**The task:** Could you restate word for word only the lines below from the one holding "ATOM 48 N N" to the one holding "ATOM 81 N N", inclusive, and leave out the pictures?

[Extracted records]
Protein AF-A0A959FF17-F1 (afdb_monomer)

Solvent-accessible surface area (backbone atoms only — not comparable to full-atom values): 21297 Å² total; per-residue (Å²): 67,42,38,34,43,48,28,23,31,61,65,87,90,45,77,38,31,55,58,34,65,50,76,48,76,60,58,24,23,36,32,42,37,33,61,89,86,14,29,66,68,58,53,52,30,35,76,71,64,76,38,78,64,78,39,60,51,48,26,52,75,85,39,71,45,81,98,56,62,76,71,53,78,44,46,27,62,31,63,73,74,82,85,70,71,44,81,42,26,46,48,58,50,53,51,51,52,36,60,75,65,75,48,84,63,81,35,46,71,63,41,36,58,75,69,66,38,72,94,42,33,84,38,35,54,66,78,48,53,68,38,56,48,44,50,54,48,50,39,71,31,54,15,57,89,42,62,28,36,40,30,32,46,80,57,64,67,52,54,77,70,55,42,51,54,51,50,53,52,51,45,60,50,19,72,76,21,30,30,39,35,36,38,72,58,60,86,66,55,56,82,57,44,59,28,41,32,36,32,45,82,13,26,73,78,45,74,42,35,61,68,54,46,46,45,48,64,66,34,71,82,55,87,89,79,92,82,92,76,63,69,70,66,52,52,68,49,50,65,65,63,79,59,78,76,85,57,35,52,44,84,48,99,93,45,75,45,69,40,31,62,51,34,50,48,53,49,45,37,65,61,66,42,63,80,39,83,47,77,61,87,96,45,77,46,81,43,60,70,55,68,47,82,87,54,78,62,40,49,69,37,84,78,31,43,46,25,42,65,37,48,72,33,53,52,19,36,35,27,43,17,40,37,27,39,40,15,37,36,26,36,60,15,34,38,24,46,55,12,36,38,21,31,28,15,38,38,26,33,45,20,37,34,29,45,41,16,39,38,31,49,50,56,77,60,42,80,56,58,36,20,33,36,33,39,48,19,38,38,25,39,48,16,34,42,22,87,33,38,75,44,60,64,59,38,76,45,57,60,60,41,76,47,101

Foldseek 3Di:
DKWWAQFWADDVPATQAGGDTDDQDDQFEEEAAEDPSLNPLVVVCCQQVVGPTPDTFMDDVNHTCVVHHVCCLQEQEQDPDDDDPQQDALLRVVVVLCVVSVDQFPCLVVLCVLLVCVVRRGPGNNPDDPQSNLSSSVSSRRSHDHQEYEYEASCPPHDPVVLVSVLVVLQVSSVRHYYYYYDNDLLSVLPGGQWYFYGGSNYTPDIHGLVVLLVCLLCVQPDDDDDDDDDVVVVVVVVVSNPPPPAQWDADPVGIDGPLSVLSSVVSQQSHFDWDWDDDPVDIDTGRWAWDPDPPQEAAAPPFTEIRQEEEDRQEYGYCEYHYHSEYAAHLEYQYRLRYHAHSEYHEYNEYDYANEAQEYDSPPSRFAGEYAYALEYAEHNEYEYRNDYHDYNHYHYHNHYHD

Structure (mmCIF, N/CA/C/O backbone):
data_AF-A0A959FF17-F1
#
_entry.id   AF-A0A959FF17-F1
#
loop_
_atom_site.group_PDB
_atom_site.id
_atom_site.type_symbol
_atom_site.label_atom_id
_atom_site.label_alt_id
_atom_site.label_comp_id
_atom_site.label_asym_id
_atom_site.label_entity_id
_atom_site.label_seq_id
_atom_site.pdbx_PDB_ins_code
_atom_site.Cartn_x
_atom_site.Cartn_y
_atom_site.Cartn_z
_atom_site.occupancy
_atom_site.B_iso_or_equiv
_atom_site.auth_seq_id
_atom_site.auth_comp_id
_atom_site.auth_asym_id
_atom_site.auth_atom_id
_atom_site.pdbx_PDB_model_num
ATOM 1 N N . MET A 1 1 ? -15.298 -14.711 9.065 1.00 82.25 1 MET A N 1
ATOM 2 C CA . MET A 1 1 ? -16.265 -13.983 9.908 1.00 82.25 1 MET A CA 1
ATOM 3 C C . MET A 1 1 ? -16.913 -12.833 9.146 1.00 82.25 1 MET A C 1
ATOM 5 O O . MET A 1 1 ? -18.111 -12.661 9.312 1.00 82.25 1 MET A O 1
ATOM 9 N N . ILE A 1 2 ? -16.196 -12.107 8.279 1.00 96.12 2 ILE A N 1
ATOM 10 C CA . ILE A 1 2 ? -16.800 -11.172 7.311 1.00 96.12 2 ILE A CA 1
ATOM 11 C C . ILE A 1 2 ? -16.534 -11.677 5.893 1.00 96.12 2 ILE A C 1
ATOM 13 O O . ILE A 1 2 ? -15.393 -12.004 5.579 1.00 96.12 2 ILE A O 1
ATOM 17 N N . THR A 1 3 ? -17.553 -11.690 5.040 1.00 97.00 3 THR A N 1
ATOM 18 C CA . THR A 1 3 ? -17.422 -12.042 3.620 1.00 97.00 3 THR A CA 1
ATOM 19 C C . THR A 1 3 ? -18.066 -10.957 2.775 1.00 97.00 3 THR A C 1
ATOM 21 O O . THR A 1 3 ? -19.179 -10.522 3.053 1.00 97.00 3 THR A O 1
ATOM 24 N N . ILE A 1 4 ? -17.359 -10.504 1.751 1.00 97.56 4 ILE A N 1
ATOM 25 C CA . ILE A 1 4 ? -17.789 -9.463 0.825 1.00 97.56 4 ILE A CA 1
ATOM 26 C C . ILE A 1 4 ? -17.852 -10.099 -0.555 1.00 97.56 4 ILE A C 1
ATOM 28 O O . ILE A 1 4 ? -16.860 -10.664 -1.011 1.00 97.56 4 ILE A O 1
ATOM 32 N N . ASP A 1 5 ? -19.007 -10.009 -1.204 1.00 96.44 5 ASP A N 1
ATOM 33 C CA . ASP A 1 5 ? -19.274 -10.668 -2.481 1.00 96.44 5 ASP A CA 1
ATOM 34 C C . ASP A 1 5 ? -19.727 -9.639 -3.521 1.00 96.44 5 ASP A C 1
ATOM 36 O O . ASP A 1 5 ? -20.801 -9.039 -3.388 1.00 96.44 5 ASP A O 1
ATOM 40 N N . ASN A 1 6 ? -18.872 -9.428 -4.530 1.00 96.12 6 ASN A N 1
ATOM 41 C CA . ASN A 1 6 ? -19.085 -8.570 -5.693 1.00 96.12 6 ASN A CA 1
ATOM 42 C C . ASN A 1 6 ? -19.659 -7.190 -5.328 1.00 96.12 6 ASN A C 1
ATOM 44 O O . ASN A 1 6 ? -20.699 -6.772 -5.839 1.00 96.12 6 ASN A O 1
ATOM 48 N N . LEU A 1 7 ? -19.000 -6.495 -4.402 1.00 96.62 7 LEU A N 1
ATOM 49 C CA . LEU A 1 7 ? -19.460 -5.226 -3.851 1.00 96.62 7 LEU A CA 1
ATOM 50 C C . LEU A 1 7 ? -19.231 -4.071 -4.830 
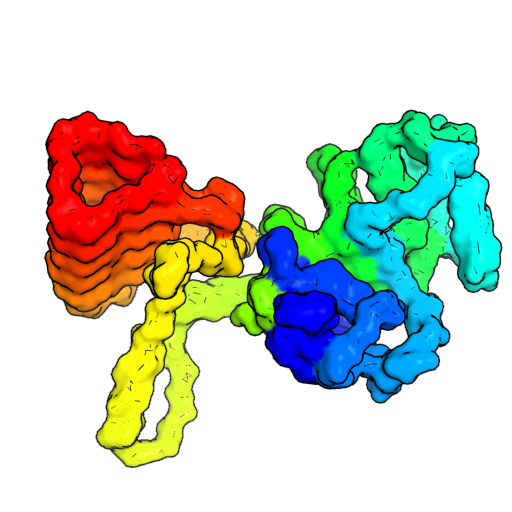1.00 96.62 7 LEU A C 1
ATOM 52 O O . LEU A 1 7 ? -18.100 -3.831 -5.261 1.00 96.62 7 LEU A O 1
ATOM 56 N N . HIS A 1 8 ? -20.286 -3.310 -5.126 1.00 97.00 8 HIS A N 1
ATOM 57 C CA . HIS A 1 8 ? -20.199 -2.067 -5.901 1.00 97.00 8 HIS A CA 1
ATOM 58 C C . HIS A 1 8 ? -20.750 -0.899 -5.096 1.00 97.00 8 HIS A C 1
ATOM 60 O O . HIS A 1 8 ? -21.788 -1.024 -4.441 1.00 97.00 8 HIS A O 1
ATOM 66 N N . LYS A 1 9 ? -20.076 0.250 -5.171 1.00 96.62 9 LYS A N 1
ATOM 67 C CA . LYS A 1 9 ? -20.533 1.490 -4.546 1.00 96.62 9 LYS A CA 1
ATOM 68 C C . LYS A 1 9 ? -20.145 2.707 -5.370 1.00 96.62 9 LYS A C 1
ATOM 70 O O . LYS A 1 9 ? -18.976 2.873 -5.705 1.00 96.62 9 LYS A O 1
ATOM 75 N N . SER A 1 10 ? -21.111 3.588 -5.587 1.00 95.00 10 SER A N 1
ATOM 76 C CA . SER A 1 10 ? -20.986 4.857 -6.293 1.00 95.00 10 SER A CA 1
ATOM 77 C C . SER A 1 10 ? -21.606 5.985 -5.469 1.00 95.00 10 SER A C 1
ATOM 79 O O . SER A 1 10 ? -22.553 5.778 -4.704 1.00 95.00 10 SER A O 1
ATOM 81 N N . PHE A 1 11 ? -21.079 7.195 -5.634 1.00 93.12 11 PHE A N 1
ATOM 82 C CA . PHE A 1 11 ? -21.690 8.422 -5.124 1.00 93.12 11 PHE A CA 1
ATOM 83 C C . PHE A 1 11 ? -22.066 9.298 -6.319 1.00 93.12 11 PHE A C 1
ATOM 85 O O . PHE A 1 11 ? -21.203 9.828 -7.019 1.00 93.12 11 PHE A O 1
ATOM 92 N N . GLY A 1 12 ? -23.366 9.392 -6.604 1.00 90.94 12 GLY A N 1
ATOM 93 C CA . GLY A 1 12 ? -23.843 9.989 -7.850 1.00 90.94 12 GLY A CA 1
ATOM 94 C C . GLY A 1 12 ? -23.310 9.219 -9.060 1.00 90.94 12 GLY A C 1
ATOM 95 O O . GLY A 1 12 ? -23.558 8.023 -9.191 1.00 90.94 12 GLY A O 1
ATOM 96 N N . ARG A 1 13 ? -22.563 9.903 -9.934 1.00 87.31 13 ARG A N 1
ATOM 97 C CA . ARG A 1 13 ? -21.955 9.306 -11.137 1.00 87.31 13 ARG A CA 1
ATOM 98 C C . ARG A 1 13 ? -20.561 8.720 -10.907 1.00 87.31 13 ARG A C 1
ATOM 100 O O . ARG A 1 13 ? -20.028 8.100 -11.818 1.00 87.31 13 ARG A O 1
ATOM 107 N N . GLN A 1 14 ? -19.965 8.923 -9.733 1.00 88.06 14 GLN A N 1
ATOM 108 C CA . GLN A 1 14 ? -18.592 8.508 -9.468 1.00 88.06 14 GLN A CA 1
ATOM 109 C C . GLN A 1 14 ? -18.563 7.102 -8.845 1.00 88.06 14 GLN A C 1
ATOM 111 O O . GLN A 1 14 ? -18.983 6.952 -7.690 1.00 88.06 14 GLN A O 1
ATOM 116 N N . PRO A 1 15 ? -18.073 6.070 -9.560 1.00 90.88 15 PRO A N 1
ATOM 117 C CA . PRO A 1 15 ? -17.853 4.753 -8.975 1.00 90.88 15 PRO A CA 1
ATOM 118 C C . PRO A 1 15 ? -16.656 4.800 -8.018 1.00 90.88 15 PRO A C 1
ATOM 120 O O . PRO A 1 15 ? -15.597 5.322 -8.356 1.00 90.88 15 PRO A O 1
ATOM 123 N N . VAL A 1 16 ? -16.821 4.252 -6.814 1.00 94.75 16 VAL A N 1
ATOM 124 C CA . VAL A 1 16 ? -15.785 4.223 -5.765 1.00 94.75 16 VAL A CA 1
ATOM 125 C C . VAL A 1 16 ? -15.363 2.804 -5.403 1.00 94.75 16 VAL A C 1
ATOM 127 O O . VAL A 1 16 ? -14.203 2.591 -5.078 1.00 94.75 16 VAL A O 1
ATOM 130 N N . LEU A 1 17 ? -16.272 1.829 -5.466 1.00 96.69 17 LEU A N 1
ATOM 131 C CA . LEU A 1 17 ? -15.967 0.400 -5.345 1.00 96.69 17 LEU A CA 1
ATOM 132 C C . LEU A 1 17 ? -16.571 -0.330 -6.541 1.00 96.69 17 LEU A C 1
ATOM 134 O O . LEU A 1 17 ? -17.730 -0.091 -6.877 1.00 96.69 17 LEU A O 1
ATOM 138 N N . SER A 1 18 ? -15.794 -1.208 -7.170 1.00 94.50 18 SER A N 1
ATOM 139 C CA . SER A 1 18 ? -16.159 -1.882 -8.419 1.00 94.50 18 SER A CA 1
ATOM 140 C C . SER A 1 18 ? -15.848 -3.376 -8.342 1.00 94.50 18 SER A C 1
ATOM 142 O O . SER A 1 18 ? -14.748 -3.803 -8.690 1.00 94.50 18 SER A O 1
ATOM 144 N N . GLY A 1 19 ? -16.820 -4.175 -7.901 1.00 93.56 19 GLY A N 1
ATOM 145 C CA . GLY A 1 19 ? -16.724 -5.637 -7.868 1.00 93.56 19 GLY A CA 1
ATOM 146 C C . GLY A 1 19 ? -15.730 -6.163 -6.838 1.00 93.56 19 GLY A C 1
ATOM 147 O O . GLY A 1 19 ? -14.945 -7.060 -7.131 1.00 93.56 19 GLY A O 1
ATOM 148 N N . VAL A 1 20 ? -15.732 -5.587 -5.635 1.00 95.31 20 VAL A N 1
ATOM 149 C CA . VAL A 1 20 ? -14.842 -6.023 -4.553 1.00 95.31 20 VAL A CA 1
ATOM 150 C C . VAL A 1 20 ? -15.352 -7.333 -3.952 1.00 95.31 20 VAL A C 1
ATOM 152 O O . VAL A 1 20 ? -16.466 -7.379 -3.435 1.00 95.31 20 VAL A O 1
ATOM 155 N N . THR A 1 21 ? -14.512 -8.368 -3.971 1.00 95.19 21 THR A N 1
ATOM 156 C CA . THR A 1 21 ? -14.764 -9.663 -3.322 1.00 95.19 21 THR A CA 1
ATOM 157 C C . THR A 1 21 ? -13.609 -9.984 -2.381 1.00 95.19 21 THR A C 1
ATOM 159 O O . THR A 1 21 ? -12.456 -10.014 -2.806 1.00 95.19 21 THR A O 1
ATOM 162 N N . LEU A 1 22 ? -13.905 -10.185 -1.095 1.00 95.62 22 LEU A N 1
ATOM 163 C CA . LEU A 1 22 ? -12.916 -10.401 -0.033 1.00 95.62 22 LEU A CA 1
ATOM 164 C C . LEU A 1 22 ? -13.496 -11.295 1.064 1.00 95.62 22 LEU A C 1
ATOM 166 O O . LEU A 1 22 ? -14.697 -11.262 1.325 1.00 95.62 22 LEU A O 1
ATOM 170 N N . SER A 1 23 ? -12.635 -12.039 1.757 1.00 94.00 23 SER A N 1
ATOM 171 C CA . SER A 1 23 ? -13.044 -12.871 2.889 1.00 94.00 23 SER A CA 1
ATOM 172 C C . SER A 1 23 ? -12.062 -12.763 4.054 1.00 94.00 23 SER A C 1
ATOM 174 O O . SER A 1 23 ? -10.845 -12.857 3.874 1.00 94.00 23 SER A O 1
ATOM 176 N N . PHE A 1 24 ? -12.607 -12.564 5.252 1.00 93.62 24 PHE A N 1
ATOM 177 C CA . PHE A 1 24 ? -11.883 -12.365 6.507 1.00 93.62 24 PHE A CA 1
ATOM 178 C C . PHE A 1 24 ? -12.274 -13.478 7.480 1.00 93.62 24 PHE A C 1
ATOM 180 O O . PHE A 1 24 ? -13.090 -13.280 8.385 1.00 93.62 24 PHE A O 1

**Response to the exercise:**
ATOM 48 N N . LEU A 1 7 ? -19.000 -6.495 -4.402 1.00 96.62 7 LEU A N 1
ATOM 49 C CA . LEU A 1 7 ? -19.460 -5.226 -3.851 1.00 96.62 7 LEU A CA 1
ATOM 50 C C . LEU A 1 7 ? -19.231 -4.071 -4.830 
1.00 96.62 7 LEU A C 1
ATOM 52 O O . LEU A 1 7 ? -18.100 -3.831 -5.261 1.00 96.62 7 LEU A O 1
ATOM 56 N N . HIS A 1 8 ? -20.286 -3.310 -5.126 1.00 97.00 8 HIS A N 1
ATOM 57 C CA . HIS A 1 8 ? -20.199 -2.067 -5.901 1.00 97.00 8 HIS A CA 1
ATOM 58 C C . HIS A 1 8 ? -20.750 -0.899 -5.096 1.00 97.00 8 HIS A C 1
ATOM 60 O O . HIS A 1 8 ? -21.788 -1.024 -4.441 1.00 97.00 8 HIS A O 1
ATOM 66 N N . LYS A 1 9 ? -20.076 0.250 -5.171 1.00 96.62 9 LYS A N 1
ATOM 67 C CA . LYS A 1 9 ? -20.533 1.490 -4.546 1.00 96.62 9 LYS A CA 1
ATOM 68 C C . LYS A 1 9 ? -20.145 2.707 -5.370 1.00 96.62 9 LYS A C 1
ATOM 70 O O . LYS A 1 9 ? -18.976 2.873 -5.705 1.00 96.62 9 LYS A O 1
ATOM 75 N N . SER A 1 10 ? -21.111 3.588 -5.587 1.00 95.00 10 SER A N 1
ATOM 76 C CA . SER A 1 10 ? -20.986 4.857 -6.293 1.00 95.00 10 SER A CA 1
ATOM 77 C C . SER A 1 10 ? -21.606 5.985 -5.469 1.00 95.00 10 SER A C 1
ATOM 79 O O . SER A 1 10 ? -22.553 5.778 -4.704 1.00 95.00 10 SER A O 1
ATOM 81 N N . PHE A 1 11 ? -21.079 7.195 -5.634 1.00 93.12 11 PHE A N 1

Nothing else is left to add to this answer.